RBS supremo Sir Fred Goodwin may have earned £3.9m last year, but the City's strict corporate governance means his earnings are dwarfed by US rivals.

Goodwin's Wall Street arch-enemy, Goldman Sachs chief Lloyd Blankfein, pocketed £27.2m (US$53.5m) over the same period. And the pay of even the lowest earner of the top 18 bank chiefs in America makes Goodwin's wages seem paltry: William Osborn, head of Chicago-based Northern Trust, earned £5.6m (US$11.1m).

It undoubtedly has something to do with size. Whereas Goodwin's Royal Bank of Scotland posted a pre-tax profit of £9.2bn for 2006, Northern Trust's full-year profits came in at £339.2m (US$665m).

But one City banking analyst says a combination of stricter corporate governance in the UK along with greater competition among Wall Street banks is the real reason behind the disparity. He says: "Corporate governance and the assertiveness of independent directors on bank boards is much better in London, so remuneration is usually not so generous. In the US, there are also a greater number of banks chasing a limited number of top-drawer executives, so the rewards, in terms of bonuses, are always greater."
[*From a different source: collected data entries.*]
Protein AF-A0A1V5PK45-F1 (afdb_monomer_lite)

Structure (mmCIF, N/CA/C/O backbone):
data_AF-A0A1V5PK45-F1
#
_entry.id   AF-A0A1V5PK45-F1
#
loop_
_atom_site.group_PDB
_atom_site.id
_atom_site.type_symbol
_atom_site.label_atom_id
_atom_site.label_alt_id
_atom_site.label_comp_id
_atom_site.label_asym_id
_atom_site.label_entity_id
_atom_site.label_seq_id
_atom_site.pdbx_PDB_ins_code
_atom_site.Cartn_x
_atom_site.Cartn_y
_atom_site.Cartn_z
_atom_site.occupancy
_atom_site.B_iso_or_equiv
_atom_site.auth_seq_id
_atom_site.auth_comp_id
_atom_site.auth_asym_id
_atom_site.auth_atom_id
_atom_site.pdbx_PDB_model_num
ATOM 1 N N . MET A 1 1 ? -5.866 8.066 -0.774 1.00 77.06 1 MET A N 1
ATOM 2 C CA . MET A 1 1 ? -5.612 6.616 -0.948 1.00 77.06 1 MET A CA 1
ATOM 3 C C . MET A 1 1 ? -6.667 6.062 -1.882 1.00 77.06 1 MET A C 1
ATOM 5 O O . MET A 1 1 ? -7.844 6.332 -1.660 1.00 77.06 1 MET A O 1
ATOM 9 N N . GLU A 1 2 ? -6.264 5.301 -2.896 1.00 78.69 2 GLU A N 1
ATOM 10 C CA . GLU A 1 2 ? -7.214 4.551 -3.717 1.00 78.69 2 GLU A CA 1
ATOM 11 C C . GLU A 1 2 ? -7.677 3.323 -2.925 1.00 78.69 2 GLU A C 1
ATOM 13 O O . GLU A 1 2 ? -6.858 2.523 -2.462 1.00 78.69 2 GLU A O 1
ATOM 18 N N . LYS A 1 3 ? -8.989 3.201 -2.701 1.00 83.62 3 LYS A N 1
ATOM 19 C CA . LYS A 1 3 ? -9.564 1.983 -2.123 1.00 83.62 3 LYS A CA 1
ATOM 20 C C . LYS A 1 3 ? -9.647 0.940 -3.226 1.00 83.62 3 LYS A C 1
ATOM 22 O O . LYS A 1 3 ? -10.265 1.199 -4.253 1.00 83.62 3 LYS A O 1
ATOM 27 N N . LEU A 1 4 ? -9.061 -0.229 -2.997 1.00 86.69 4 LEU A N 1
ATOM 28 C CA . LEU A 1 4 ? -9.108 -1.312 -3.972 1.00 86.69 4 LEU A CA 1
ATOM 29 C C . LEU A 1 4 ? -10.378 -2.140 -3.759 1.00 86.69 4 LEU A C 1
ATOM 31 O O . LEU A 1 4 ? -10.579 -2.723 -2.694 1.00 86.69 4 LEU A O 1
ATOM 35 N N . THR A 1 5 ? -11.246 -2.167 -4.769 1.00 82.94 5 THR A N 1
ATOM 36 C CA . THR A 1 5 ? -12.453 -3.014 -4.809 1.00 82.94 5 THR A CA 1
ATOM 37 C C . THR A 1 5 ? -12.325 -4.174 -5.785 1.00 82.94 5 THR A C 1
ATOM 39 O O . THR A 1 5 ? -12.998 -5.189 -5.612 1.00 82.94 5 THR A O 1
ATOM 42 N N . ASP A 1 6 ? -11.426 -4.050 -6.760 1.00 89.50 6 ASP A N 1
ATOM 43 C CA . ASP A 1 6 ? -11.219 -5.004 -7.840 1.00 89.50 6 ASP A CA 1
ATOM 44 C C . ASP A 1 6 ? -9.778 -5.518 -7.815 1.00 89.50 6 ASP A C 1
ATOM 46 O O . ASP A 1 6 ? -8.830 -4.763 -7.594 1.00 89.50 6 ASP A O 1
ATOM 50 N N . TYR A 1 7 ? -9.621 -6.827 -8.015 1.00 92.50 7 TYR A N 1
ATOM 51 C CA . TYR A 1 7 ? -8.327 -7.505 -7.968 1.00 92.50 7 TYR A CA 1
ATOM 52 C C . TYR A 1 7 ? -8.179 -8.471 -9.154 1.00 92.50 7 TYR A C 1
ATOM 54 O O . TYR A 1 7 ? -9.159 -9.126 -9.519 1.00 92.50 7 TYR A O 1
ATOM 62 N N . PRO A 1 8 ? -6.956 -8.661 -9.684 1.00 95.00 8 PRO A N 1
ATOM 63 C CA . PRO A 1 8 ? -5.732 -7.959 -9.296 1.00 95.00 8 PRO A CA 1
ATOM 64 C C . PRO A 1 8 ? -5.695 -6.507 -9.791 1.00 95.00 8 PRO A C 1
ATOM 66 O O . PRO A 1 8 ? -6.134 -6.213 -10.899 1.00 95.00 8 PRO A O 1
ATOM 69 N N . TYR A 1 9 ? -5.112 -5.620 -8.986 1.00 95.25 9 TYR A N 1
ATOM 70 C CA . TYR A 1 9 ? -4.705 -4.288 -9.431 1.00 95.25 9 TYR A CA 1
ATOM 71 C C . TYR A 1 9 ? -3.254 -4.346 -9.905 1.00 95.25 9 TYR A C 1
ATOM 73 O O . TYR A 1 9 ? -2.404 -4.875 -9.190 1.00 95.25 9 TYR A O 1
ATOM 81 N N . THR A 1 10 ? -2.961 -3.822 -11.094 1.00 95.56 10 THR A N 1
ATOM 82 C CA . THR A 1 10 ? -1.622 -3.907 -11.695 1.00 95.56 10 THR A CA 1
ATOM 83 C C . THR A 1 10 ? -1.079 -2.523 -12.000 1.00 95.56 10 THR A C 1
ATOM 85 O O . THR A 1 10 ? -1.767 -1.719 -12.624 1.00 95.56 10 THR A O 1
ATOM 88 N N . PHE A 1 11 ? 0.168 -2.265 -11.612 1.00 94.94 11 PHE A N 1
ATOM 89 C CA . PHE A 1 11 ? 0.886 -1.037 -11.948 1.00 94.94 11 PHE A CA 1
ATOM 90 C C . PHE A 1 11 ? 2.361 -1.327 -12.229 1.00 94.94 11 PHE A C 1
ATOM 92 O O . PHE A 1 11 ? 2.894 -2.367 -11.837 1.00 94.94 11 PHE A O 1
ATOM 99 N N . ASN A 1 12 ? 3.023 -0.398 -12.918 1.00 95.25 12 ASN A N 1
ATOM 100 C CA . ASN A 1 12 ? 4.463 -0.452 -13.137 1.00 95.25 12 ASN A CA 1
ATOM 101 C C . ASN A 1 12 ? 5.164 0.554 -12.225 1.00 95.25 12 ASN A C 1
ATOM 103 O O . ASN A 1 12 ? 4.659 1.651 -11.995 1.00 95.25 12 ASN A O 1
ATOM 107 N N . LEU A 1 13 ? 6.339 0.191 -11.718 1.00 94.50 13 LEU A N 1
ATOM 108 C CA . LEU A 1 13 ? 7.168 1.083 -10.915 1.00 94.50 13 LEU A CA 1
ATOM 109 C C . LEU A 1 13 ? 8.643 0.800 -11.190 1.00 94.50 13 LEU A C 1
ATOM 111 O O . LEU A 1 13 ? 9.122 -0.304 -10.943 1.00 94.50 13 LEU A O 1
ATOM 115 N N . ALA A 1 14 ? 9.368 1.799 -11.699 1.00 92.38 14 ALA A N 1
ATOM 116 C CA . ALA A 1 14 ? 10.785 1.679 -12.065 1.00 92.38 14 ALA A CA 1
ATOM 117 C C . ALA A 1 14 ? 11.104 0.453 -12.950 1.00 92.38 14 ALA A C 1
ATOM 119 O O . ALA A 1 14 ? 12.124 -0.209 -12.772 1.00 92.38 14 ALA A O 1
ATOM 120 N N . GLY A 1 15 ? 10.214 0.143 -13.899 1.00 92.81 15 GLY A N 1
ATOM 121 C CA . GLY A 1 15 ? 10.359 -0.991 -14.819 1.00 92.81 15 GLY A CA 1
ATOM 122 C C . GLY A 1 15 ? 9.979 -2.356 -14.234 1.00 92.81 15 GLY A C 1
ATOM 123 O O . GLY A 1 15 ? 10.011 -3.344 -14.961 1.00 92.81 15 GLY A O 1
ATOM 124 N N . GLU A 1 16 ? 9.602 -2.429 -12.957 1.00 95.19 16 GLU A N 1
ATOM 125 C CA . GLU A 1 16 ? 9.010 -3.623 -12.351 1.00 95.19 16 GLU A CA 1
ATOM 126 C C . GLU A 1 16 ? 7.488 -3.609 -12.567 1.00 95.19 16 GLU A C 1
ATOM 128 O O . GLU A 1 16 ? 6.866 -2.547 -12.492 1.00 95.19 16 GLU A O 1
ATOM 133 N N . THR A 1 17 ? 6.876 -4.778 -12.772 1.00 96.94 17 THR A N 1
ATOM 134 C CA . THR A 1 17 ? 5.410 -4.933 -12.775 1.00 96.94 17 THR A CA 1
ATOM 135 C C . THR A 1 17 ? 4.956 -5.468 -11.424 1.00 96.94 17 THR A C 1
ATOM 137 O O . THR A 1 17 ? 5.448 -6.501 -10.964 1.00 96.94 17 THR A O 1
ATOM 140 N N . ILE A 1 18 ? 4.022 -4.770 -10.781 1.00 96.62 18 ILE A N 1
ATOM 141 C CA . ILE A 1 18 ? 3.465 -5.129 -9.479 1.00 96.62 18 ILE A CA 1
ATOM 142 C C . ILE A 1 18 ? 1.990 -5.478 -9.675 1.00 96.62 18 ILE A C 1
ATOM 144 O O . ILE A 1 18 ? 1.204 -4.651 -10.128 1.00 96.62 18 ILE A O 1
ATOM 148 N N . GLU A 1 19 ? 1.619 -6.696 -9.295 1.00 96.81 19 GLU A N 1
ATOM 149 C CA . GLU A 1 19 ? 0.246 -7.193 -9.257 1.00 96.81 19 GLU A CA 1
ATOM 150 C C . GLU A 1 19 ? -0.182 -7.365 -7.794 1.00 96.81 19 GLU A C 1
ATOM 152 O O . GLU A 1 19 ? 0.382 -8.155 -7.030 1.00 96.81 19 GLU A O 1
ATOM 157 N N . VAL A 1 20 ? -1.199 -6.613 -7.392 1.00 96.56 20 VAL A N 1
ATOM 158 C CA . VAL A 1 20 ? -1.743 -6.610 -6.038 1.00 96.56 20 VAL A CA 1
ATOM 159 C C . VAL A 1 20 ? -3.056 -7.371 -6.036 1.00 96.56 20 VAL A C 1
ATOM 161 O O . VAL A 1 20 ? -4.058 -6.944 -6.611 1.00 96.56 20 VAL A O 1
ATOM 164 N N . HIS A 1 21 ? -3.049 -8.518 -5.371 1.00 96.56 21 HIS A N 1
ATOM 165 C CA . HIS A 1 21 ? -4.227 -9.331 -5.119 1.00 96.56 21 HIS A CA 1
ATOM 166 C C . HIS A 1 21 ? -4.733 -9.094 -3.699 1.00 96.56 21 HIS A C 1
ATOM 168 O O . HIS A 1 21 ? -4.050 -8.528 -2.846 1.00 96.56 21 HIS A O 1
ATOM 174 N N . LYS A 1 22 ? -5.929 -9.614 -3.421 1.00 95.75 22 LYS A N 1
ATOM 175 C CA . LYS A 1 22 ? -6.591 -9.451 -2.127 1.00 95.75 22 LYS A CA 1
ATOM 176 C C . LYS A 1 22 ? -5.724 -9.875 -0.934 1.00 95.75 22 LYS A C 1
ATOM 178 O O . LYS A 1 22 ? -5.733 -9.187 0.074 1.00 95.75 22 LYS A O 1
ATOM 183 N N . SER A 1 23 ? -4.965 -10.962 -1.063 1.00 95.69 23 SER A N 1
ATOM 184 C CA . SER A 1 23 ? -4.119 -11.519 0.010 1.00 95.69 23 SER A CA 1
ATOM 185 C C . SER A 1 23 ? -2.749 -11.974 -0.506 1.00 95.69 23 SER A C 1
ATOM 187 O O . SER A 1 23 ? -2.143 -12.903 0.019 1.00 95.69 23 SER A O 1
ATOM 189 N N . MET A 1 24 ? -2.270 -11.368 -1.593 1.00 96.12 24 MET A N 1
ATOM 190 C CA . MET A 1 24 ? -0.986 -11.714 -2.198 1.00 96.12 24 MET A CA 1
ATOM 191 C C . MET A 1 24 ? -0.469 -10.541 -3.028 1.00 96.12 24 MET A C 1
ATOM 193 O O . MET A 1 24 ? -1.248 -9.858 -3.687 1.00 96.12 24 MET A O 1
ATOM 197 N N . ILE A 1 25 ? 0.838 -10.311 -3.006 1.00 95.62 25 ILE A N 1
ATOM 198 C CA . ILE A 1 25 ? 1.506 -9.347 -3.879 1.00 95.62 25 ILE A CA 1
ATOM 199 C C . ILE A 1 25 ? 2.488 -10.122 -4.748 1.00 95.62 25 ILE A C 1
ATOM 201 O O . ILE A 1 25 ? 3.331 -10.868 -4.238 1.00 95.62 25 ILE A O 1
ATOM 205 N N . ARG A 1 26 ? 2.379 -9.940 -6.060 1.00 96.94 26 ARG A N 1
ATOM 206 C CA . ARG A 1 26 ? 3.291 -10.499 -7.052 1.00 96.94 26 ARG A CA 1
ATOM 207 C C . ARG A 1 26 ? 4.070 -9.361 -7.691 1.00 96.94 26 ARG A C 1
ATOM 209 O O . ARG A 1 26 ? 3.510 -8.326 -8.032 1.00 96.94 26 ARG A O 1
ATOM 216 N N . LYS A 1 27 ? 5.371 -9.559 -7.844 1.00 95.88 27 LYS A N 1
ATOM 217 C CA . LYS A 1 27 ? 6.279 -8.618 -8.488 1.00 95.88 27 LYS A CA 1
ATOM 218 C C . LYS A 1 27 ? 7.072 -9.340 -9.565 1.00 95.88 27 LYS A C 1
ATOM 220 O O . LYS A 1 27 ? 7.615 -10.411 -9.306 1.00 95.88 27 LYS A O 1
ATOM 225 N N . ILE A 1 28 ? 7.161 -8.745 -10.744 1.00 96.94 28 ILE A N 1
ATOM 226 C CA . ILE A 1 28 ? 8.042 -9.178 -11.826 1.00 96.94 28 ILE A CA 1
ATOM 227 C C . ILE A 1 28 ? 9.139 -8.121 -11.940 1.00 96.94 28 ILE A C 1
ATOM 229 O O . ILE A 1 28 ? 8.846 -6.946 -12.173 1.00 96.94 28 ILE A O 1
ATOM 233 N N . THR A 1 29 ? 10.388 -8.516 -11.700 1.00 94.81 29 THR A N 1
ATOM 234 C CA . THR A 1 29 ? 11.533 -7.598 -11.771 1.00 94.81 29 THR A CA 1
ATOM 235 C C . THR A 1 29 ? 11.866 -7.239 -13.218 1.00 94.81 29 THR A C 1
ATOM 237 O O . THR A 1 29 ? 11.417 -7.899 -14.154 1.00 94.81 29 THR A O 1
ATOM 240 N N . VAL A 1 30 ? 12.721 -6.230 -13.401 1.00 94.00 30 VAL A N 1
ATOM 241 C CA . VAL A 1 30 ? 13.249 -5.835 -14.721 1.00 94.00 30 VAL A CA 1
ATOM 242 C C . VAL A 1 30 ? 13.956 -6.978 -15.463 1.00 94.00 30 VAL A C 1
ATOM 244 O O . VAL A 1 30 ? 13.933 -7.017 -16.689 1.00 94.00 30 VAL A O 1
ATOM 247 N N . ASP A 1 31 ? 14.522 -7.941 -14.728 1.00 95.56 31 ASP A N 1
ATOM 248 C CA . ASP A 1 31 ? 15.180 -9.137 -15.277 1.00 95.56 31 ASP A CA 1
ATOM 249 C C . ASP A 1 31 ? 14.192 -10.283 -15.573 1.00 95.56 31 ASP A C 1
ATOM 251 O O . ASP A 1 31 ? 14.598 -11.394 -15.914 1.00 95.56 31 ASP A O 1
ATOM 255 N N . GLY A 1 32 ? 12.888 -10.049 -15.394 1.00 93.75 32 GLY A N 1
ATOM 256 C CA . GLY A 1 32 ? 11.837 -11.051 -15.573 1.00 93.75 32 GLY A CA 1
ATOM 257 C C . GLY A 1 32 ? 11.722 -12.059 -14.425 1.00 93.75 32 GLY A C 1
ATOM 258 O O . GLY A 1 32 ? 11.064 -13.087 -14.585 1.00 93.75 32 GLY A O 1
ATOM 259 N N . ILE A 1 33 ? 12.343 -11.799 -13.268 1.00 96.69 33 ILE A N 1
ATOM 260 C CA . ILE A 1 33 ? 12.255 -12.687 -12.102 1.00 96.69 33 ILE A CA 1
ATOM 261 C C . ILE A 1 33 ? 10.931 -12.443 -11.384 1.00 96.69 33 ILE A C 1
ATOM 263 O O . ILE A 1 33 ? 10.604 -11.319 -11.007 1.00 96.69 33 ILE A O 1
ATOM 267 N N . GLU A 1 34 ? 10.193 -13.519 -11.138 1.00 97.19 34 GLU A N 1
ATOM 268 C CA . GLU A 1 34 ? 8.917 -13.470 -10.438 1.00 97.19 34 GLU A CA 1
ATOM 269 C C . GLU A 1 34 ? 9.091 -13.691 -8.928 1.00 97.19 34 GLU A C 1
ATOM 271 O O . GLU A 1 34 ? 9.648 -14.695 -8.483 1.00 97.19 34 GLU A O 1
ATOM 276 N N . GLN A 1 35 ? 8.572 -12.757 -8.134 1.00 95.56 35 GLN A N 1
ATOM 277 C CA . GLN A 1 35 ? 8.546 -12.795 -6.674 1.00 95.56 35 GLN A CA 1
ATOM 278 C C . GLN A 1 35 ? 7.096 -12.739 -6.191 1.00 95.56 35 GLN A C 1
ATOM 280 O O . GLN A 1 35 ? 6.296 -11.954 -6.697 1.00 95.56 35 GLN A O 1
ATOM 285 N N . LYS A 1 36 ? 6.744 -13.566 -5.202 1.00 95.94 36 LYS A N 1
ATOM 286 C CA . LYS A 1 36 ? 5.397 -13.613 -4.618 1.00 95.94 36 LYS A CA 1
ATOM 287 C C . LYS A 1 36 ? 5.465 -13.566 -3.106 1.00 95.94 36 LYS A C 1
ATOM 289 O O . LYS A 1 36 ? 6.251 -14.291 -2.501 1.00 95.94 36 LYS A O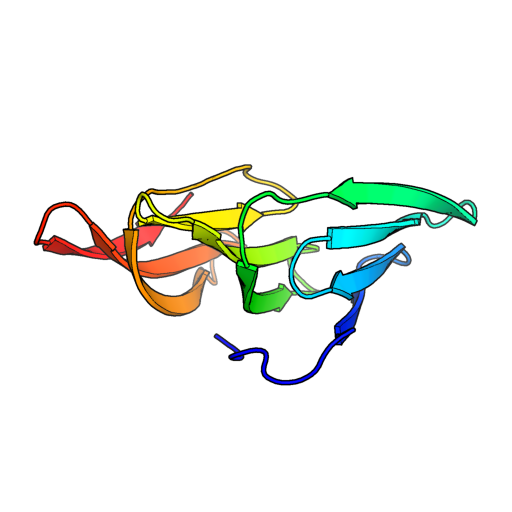 1
ATOM 294 N N . VAL A 1 37 ? 4.587 -12.770 -2.513 1.00 93.00 37 VAL A N 1
ATOM 295 C CA . VAL A 1 37 ? 4.408 -12.678 -1.065 1.00 93.00 37 VAL A CA 1
ATOM 296 C C . VAL A 1 37 ? 2.939 -12.905 -0.756 1.00 93.00 37 VAL A C 1
ATOM 298 O O . VAL A 1 37 ? 2.088 -12.134 -1.189 1.00 93.00 37 VAL A O 1
ATOM 301 N N . SER A 1 38 ? 2.642 -13.977 -0.023 1.00 95.12 38 SER A N 1
ATOM 302 C CA . SER A 1 38 ? 1.296 -14.217 0.507 1.00 95.12 38 SER A CA 1
ATOM 303 C C . SER A 1 38 ? 1.104 -13.421 1.793 1.00 95.12 38 SER A C 1
ATOM 305 O O . SER A 1 38 ? 2.051 -13.243 2.559 1.00 95.12 38 SER A O 1
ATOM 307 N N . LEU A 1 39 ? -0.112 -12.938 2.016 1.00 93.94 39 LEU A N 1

Goodwin can perhaps console himself with the fact that he is the highest-paid bank chief in Scotland, ahead of Edinburgh arch-rival HBOS chief Andy Hornby, who earned £1.7m (although HBOS said on Friday it plans to increase bonuses paid to its directors this year). Meanwhile, Lynne Peacock, head of Scotland's other major bank, NAB-owned Clydesdale, was recently paid £1.1m, almost double the £600k she was paid the previous year.

But former Goldman chief executive Henry Paulson, who quit last year to become White House Treasury Secretary, made more in six months than Goodwin, Hornby and Peacock combined, after earning a £9.5m (US$18.7m) bonus for his half year at the bank.